当托管(不是外部)表被删除时,hdfs上的Hive文件不会被删除 [英] Hive files on hdfs not being deleted when managed (not external) table is dropped

查看:1339
本文介绍了当托管(不是外部)表被删除时,hdfs上的Hive文件不会被删除的处理方法,对大家解决问题具有一定的参考价值,需要的朋友们下面随着小编来一起学习吧!

问题描述

当我从Hive交互式命令行中删除托管表时,在 /user/hive/warehouse/<databasename> ;.db 仍然存在。当我使用相同的名称重新创建表并尝试执行

  INSERT INTO TABLE 

,因为它仍然包含我在初始阶段加载到这些分区(本例中为dt和hr分区)的数据。

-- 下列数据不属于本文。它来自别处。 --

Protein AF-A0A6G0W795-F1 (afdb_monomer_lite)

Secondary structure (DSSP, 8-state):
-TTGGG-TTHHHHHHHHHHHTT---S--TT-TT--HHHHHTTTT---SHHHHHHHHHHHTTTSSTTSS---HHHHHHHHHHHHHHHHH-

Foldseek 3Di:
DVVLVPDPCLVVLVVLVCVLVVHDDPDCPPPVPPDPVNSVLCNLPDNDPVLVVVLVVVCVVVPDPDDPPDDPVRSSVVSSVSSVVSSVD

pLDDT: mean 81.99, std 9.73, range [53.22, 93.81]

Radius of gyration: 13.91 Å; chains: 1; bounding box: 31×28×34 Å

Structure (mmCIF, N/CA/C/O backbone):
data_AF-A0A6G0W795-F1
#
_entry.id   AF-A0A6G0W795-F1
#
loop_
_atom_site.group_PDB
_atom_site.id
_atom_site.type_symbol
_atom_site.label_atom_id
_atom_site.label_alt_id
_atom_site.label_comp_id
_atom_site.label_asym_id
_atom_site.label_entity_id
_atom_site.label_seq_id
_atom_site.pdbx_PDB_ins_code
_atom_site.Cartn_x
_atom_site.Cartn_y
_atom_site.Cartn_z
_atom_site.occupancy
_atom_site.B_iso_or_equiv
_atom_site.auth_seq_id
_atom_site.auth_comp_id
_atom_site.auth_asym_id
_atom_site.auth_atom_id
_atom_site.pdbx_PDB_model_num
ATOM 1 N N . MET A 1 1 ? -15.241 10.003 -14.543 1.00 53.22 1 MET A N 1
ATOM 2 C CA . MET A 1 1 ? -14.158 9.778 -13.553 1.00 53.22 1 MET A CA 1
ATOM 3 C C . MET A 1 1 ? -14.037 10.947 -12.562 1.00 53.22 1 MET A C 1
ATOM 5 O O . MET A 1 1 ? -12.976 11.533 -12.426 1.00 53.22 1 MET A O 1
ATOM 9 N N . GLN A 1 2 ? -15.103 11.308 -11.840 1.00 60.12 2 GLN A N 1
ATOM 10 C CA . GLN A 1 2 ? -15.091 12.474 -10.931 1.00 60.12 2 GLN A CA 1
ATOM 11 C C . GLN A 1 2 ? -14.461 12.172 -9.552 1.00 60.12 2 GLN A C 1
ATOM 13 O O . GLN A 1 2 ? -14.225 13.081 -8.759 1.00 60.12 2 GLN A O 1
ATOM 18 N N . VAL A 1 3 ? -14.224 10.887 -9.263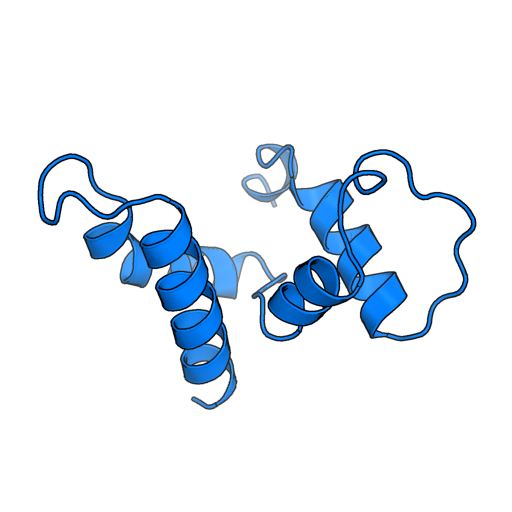 1.00 61.94 3 VAL A N 1
ATOM 19 C CA . VAL A 1 3 ? -13.675 10.388 -7.992 1.00 61.94 3 VAL A CA 1
ATOM 20 C C . VAL A 1 3 ? -12.146 10.432 -7.989 1.00 61.94 3 VAL A C 1
ATOM 22 O O . VAL A 1 3 ? -11.560 10.916 -7.027 1.00 61.94 3 VAL A O 1
ATOM 25 N N . LEU A 1 4 ? -11.496 10.011 -9.081 1.00 66.00 4 LEU A N 1
ATOM 26 C CA . LEU A 1 4 ? -10.028 10.001 -9.183 1.00 66.00 4 LEU A CA 1
ATOM 27 C C . LEU A 1 4 ? -9.441 11.417 -9.174 1.00 66.00 4 LEU A C 1
ATOM 29 O O . LEU A 1 4 ? -8.450 11.662 -8.500 1.00 66.00 4 LEU A O 1
ATOM 33 N N . SER A 1 5 ? -10.109 12.376 -9.825 1.00 68.44 5 SER A N 1
ATOM 34 C CA . SER A 1 5 ? -9.686 13.784 -9.844 1.00 68.44 5 SER A CA 1
ATOM 35 C C . SER A 1 5 ? -9.750 14.472 -8.476 1.00 68.44 5 SER A C 1
ATOM 37 O O . SER A 1 5 ? -9.216 15.563 -8.320 1.00 68.44 5 SER A O 1
ATOM 39 N N . LYS A 1 6 ? -10.442 13.874 -7.496 1.00 74.75 6 LYS A N 1
ATOM 40 C CA . LYS A 1 6 ? -10.534 14.373 -6.115 1.00 74.75 6 LYS A CA 1
ATOM 41 C C . LYS A 1 6 ? -9.589 13.647 -5.160 1.00 74.75 6 LYS A C 1
ATOM 43 O O . LYS A 1 6 ? -9.545 14.010 -3.990 1.00 74.75 6 LYS A O 1
ATOM 48 N N . ASN A 1 7 ? -8.880 12.620 -5.627 1.00 77.81 7 ASN A N 1
ATOM 49 C CA . ASN A 1 7 ? -7.927 11.886 -4.814 1.00 77.81 7 ASN A CA 1
ATOM 50 C C . ASN A 1 7 ? -6.519 12.461 -5.048 1.00 77.81 7 ASN A C 1
ATOM 52 O O . ASN A 1 7 ? -5.903 12.133 -6.064 1.00 77.81 7 ASN A O 1
ATOM 56 N N . PRO A 1 8 ? -5.994 13.302 -4.136 1.00 78.38 8 PRO A N 1
ATOM 57 C CA . PRO A 1 8 ? -4.673 13.906 -4.303 1.00 78.38 8 PRO A CA 1
ATOM 58 C C . PRO A 1 8 ? -3.548 12.862 -4.349 1.00 78.38 8 PRO A C 1
ATOM 60 O O . PRO A 1 8 ? -2.532 13.104 -4.988 1.00 78.38 8 PRO A O 1
ATOM 63 N N . GLY A 1 9 ? -3.749 11.681 -3.750 1.00 83.50 9 GLY A N 1
ATOM 64 C CA . GLY A 1 9 ? -2.777 10.586 -3.77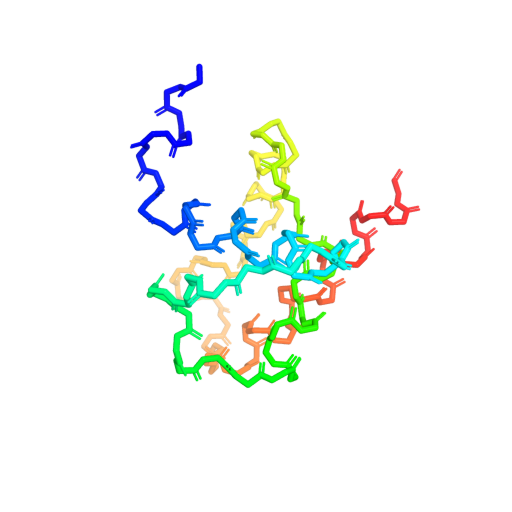5 1.00 83.50 9 GLY A CA 1
ATOM 65 C C . GLY A 1 9 ? -2.819 9.725 -5.040 1.00 83.50 9 GLY A C 1
ATOM 66 O O . GLY A 1 9 ? -2.039 8.786 -5.170 1.00 83.50 9 GLY A O 1
ATOM 67 N N . TYR A 1 10 ? -3.721 10.005 -5.988 1.00 84.62 10 TYR A N 1
ATOM 68 C CA . TYR A 1 10 ? -3.835 9.201 -7.206 1.00 84.62 10 TYR A CA 1
ATOM 69 C C . TYR A 1 10 ? -2.583 9.293 -8.087 1.00 84.62 10 TYR A C 1
ATOM 71 O O . TYR A 1 10 ? -2.121 8.273 -8.592 1.00 84.62 10 TYR A O 1
ATOM 79 N N . SER A 1 11 ? -1.996 10.486 -8.234 1.00 86.62 11 SER A N 1
ATOM 80 C CA . SER A 1 11 ? -0.755 10.672 -9.001 1.00 86.62 11 SER A CA 1
ATOM 81 C C . SER A 1 11 ? 0.404 9.863 -8.412 1.00 86.62 11 SER A C 1
ATOM 83 O O . SER A 1 11 ? 1.122 9.202 -9.159 1.00 86.62 11 SER A O 1
ATOM 85 N N . GLN A 1 12 ? 0.535 9.842 -7.082 1.00 89.81 12 GLN A N 1
ATOM 86 C CA . GLN A 1 12 ? 1.533 9.039 -6.368 1.00 89.81 12 GLN A CA 1
ATOM 87 C C . GLN A 1 12 ? 1.322 7.538 -6.619 1.00 89.81 12 GLN A C 1
ATOM 89 O O . GLN A 1 12 ? 2.269 6.829 -6.946 1.00 89.81 12 GLN A O 1
ATOM 94 N N . ILE A 1 13 ? 0.076 7.053 -6.540 1.00 88.81 13 ILE A N 1
ATOM 95 C CA . ILE A 1 13 ? -0.257 5.638 -6.792 1.00 88.81 13 ILE A CA 1
ATOM 96 C C . ILE A 1 13 ? 0.090 5.222 -8.227 1.00 88.81 13 ILE A C 1
ATOM 98 O O . ILE A 1 13 ? 0.601 4.122 -8.434 1.00 88.81 13 ILE A O 1
ATOM 102 N N . ILE A 1 14 ? -0.149 6.087 -9.217 1.00 87.81 14 ILE A N 1
ATOM 103 C CA . ILE A 1 14 ? 0.223 5.807 -10.610 1.00 87.81 14 ILE A CA 1
ATOM 104 C C . ILE A 1 14 ? 1.743 5.693 -10.765 1.00 87.81 14 ILE A C 1
ATOM 106 O O . ILE A 1 14 ? 2.204 4.741 -11.393 1.00 87.81 14 ILE A O 1
ATOM 110 N N . LYS A 1 15 ? 2.524 6.582 -10.135 1.00 90.81 15 LYS A N 1
ATOM 111 C CA . LYS A 1 15 ? 3.995 6.482 -10.131 1.00 90.81 15 LYS A CA 1
ATOM 112 C C . LYS A 1 15 ? 4.471 5.169 -9.502 1.00 90.81 15 LYS A C 1
ATOM 114 O O . LYS A 1 15 ? 5.275 4.454 -10.094 1.00 90.81 15 LYS A O 1
ATOM 119 N N . ILE A 1 16 ? 3.915 4.804 -8.345 1.00 92.38 16 ILE A N 1
ATOM 120 C CA . ILE A 1 16 ? 4.217 3.535 -7.663 1.00 92.38 16 ILE A CA 1
ATOM 121 C C . ILE A 1 16 ? 3.901 2.332 -8.568 1.00 92.38 16 ILE A C 1
ATOM 123 O O . ILE A 1 16 ? 4.689 1.391 -8.640 1.00 92.38 16 ILE A O 1
ATOM 127 N N . CYS A 1 17 ? 2.781 2.364 -9.295 1.00 90.62 17 CYS A N 1
ATOM 128 C CA . CYS A 1 17 ? 2.417 1.310 -10.242 1.00 90.62 17 CYS A CA 1
ATOM 129 C C . CYS A 1 17 ? 3.414 1.189 -11.403 1.00 90.62 17 CYS A C 1
ATOM 131 O O . CYS A 1 17 ? 3.746 0.068 -11.795 1.00 90.62 17 CYS A O 1
ATOM 133 N N . GLY A 1 18 ? 3.903 2.314 -11.932 1.00 91.44 18 GLY A N 1
ATOM 134 C CA . GLY A 1 18 ? 4.951 2.332 -12.954 1.00 91.44 18 GLY A CA 1
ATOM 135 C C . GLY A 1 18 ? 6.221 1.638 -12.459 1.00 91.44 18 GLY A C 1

仅当我使用

  INSERT OVERWRITE TABLE 

会最终加载数据,但是我的ETL需要使用 INSERT INTO TABLE

有什么想法?我准备好创建同一张表,但名称不同,或者只是进入并删除hdfs上的内容,但是我担心这是否会打破Metastore或其他内容。最后,我确信它是一个托管表,而不是外部。

解决方案

有时Hive会删除表元数据,但是默默地失败将文件移动到垃圾箱。您是否检查了 / user /< user> /。Trash 的权限?确保ETL用户对此文件夹拥有适当的权限。


When I drop a managed table from the Hive interactive command line, the underlying files that were created on hdfs in /user/hive/warehouse/<databasename>.db still exist. This causes issues when I recreate the table with the same name and try to do

INSERT INTO TABLE 

as it still contains the data that I loaded into those partitions (dt and hr partitions in my case) in my initial go around. Only if I use

INSERT OVERWRITE TABLE

will it then finally load the data properly, but my ETL needs to use INSERT INTO TABLE.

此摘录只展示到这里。